▶ **EXERCISE PROMPT**: From the entries below, return only the lines starting at the one that contains "ATOM 123 C C" and ending at the one that contains "ATOM 127 C C", exactly as they stand.

▶ **LISTED RECORDS**:

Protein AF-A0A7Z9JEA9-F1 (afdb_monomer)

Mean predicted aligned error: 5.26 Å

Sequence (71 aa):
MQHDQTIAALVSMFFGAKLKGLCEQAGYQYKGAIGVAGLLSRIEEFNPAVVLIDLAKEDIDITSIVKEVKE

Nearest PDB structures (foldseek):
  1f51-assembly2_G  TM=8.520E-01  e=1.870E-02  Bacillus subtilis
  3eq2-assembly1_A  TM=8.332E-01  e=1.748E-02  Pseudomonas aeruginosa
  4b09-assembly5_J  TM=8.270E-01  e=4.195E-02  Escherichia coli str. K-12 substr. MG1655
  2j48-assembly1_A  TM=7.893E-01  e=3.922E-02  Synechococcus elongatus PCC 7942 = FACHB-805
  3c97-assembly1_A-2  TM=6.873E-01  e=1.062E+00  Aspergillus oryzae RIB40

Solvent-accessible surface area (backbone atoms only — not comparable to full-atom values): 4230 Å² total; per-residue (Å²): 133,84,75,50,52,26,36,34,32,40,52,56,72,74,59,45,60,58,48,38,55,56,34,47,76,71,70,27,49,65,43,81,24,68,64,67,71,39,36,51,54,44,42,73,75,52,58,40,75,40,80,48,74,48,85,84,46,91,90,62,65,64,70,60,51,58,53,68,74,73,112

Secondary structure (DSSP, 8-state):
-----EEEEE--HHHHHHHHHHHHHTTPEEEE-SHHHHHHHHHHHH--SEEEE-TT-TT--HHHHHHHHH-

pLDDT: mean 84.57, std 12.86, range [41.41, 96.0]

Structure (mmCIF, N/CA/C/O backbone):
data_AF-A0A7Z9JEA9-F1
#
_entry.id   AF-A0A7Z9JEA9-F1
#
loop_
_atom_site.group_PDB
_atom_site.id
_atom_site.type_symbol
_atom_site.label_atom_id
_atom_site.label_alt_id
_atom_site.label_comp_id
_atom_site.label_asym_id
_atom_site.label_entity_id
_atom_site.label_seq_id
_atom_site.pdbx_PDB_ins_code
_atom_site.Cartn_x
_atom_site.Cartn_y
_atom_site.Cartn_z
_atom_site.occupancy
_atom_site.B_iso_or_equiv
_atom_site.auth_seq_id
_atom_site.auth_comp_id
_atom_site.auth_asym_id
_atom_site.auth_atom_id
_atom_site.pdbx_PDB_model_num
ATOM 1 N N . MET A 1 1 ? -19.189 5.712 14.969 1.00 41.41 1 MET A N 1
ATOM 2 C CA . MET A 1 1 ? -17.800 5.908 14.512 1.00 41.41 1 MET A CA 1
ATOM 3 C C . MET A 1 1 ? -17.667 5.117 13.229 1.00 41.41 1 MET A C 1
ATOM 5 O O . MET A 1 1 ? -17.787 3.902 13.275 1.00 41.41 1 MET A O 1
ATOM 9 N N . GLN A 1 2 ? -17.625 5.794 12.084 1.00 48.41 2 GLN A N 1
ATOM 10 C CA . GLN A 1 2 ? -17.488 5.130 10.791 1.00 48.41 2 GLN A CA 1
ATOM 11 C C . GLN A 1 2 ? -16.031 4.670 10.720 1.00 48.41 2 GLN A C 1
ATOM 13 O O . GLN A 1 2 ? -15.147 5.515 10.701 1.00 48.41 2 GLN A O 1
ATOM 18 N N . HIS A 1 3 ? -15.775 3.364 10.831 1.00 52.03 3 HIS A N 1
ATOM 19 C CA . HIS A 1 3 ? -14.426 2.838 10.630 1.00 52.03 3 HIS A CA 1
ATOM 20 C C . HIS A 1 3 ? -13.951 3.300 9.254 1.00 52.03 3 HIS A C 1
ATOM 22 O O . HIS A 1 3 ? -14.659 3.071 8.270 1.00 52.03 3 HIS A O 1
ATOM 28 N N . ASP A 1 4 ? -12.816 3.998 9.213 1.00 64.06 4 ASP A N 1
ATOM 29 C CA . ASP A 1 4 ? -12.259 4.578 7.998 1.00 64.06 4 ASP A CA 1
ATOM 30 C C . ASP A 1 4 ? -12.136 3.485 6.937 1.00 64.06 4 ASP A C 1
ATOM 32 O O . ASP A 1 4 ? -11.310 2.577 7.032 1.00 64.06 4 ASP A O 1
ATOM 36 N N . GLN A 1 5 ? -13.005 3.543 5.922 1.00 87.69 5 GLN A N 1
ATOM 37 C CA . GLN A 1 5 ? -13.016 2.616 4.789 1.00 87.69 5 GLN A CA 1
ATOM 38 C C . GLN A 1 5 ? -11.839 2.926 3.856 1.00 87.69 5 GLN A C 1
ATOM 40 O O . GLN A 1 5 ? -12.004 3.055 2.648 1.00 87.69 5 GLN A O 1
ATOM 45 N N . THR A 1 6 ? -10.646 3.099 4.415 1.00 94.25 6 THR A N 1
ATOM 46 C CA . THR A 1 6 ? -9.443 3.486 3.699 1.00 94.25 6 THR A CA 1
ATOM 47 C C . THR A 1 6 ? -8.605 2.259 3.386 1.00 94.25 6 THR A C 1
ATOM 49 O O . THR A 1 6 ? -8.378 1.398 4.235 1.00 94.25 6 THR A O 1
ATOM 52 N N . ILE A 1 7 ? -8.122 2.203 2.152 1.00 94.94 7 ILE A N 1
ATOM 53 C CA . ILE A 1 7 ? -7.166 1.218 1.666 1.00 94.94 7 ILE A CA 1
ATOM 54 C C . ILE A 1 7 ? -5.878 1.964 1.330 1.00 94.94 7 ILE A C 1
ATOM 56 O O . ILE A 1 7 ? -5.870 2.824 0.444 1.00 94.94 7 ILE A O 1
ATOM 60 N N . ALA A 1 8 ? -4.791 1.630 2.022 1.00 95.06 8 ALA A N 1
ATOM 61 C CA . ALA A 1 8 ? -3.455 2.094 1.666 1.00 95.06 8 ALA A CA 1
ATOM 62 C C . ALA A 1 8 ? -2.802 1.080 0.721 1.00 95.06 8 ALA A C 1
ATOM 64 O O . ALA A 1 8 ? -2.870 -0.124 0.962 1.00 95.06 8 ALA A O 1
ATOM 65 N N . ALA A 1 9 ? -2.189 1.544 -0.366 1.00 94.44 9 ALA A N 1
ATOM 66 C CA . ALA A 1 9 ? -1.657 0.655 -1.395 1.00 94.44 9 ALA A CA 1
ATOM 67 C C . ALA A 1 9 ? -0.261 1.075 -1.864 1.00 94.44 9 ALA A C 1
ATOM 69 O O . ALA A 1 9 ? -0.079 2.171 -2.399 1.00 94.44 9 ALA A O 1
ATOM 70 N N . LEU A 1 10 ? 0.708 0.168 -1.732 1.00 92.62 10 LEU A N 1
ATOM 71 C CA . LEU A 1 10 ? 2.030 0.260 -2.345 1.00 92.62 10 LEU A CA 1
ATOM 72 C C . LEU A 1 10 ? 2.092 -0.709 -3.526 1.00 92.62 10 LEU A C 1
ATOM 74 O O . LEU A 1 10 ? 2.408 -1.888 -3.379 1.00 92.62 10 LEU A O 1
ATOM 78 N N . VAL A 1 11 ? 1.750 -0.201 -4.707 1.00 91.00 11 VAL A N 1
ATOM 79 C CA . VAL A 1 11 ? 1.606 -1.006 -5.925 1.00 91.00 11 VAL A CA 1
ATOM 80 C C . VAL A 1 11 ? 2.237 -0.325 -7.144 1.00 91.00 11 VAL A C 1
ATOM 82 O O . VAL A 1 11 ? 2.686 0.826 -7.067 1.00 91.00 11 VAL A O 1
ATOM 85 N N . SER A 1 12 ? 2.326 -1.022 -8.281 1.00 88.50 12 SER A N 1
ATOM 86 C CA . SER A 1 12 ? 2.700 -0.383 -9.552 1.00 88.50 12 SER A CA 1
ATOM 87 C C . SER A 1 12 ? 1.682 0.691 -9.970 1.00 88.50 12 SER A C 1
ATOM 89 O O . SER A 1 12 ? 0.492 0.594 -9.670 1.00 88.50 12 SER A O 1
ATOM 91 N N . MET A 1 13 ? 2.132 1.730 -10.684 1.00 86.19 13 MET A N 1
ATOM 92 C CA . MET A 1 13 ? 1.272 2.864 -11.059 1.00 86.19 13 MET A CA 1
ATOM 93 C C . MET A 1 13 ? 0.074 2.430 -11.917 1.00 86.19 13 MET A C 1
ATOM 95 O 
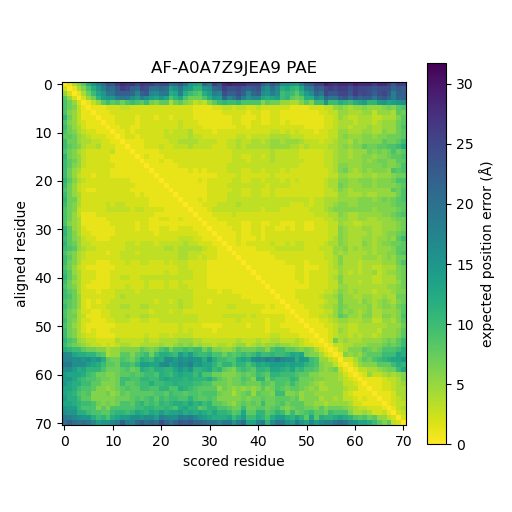O . MET A 1 13 ? -1.049 2.883 -11.694 1.00 86.19 13 MET A O 1
ATOM 99 N N . PHE A 1 14 ? 0.303 1.514 -12.863 1.00 87.31 14 PHE A N 1
ATOM 100 C CA . PHE A 1 14 ? -0.740 1.006 -13.752 1.00 87.31 14 PHE A CA 1
ATO
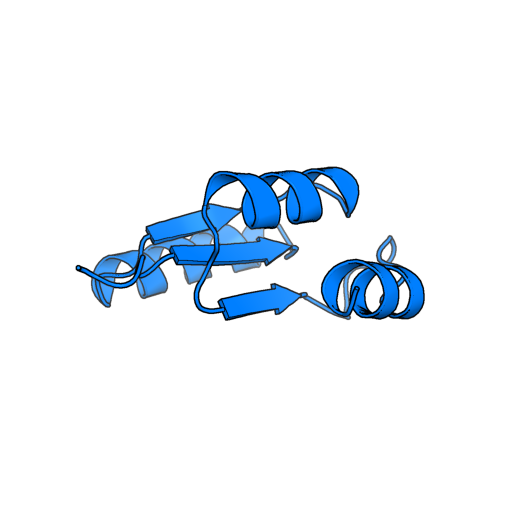M 101 C C . PHE A 1 14 ? -1.798 0.198 -12.991 1.00 87.31 14 PHE A C 1
ATOM 103 O O . PHE A 1 14 ? -2.997 0.440 -13.146 1.00 87.31 14 PHE A O 1
ATOM 110 N N . PHE A 1 15 ? -1.368 -0.721 -12.119 1.00 89.81 15 PHE A N 1
ATOM 111 C CA . PHE A 1 15 ? -2.293 -1.491 -11.291 1.00 89.81 15 PHE A CA 1
ATOM 112 C C . PHE A 1 15 ? -3.046 -0.591 -10.306 1.00 89.81 15 PHE A C 1
ATOM 114 O O . PHE A 1 15 ? -4.266 -0.695 -10.186 1.00 89.81 15 PHE A O 1
ATOM 121 N N . GLY A 1 16 ? -2.343 0.350 -9.671 1.00 92.81 16 GLY A N 1
ATOM 122 C CA . GLY A 1 16 ? -2.917 1.292 -8.714 1.00 92.81 16 GLY A CA 1
ATOM 123 C C . GLY A 1 16 ? -4.027 2.163 -9.301 1.00 92.81 16 GLY A C 1
ATOM 124 O O . GLY A 1 16 ? -5.033 2.388 -8.635 1.00 92.81 16 GLY A O 1
ATOM 125 N N . ALA A 1 17 ? -3.904 2.603 -10.557 1.00 92.31 17 ALA A N 1
ATOM 126 C CA . ALA A 1 17 ? -4.953 3.377 -11.223 1.00 92.31 17 ALA A CA 1
ATOM 127 C C . ALA A 1 17 ? -6.252 2.571 -11.402 1.00 92.31 17 ALA A C 1
ATOM 129 O O . ALA A 1 17 ? -7.342 3.084 -11.142 1.00 92.31 17 ALA A O 1
ATOM 130 N N . LYS A 1 18 ? -6.143 1.296 -11.797 1.00 93.81 18 LYS A N 1
ATOM 131 C CA . LYS A 1 18 ? -7.302 0.401 -11.926 1.00 93.81 18 LYS A CA 1
ATOM 132 C C . LYS A 1 18 ? -7.904 0.065 -10.561 1.00 93.81 18 LYS A C 1
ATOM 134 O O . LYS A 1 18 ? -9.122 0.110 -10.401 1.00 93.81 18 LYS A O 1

▶ **SOLUTION TO THE PROBLEM**:
ATOM 123 C C . GLY A 1 16 ? -4.027 2.163 -9.301 1.00 92.81 16 GLY A C 1
ATOM 124 O O . GLY A 1 16 ? -5.033 2.388 -8.635 1.00 92.81 16 GLY A O 1
ATOM 125 N N . ALA A 1 17 ? -3.904 2.603 -10.557 1.00 92.31 17 ALA A N 1
ATOM 126 C CA . ALA A 1 17 ? -4.953 3.377 -11.223 1.00 92.31 17 ALA A CA 1
ATOM 127 C C . ALA A 1 17 ? -6.252 2.571 -11.402 1.00 92.31 17 ALA A C 1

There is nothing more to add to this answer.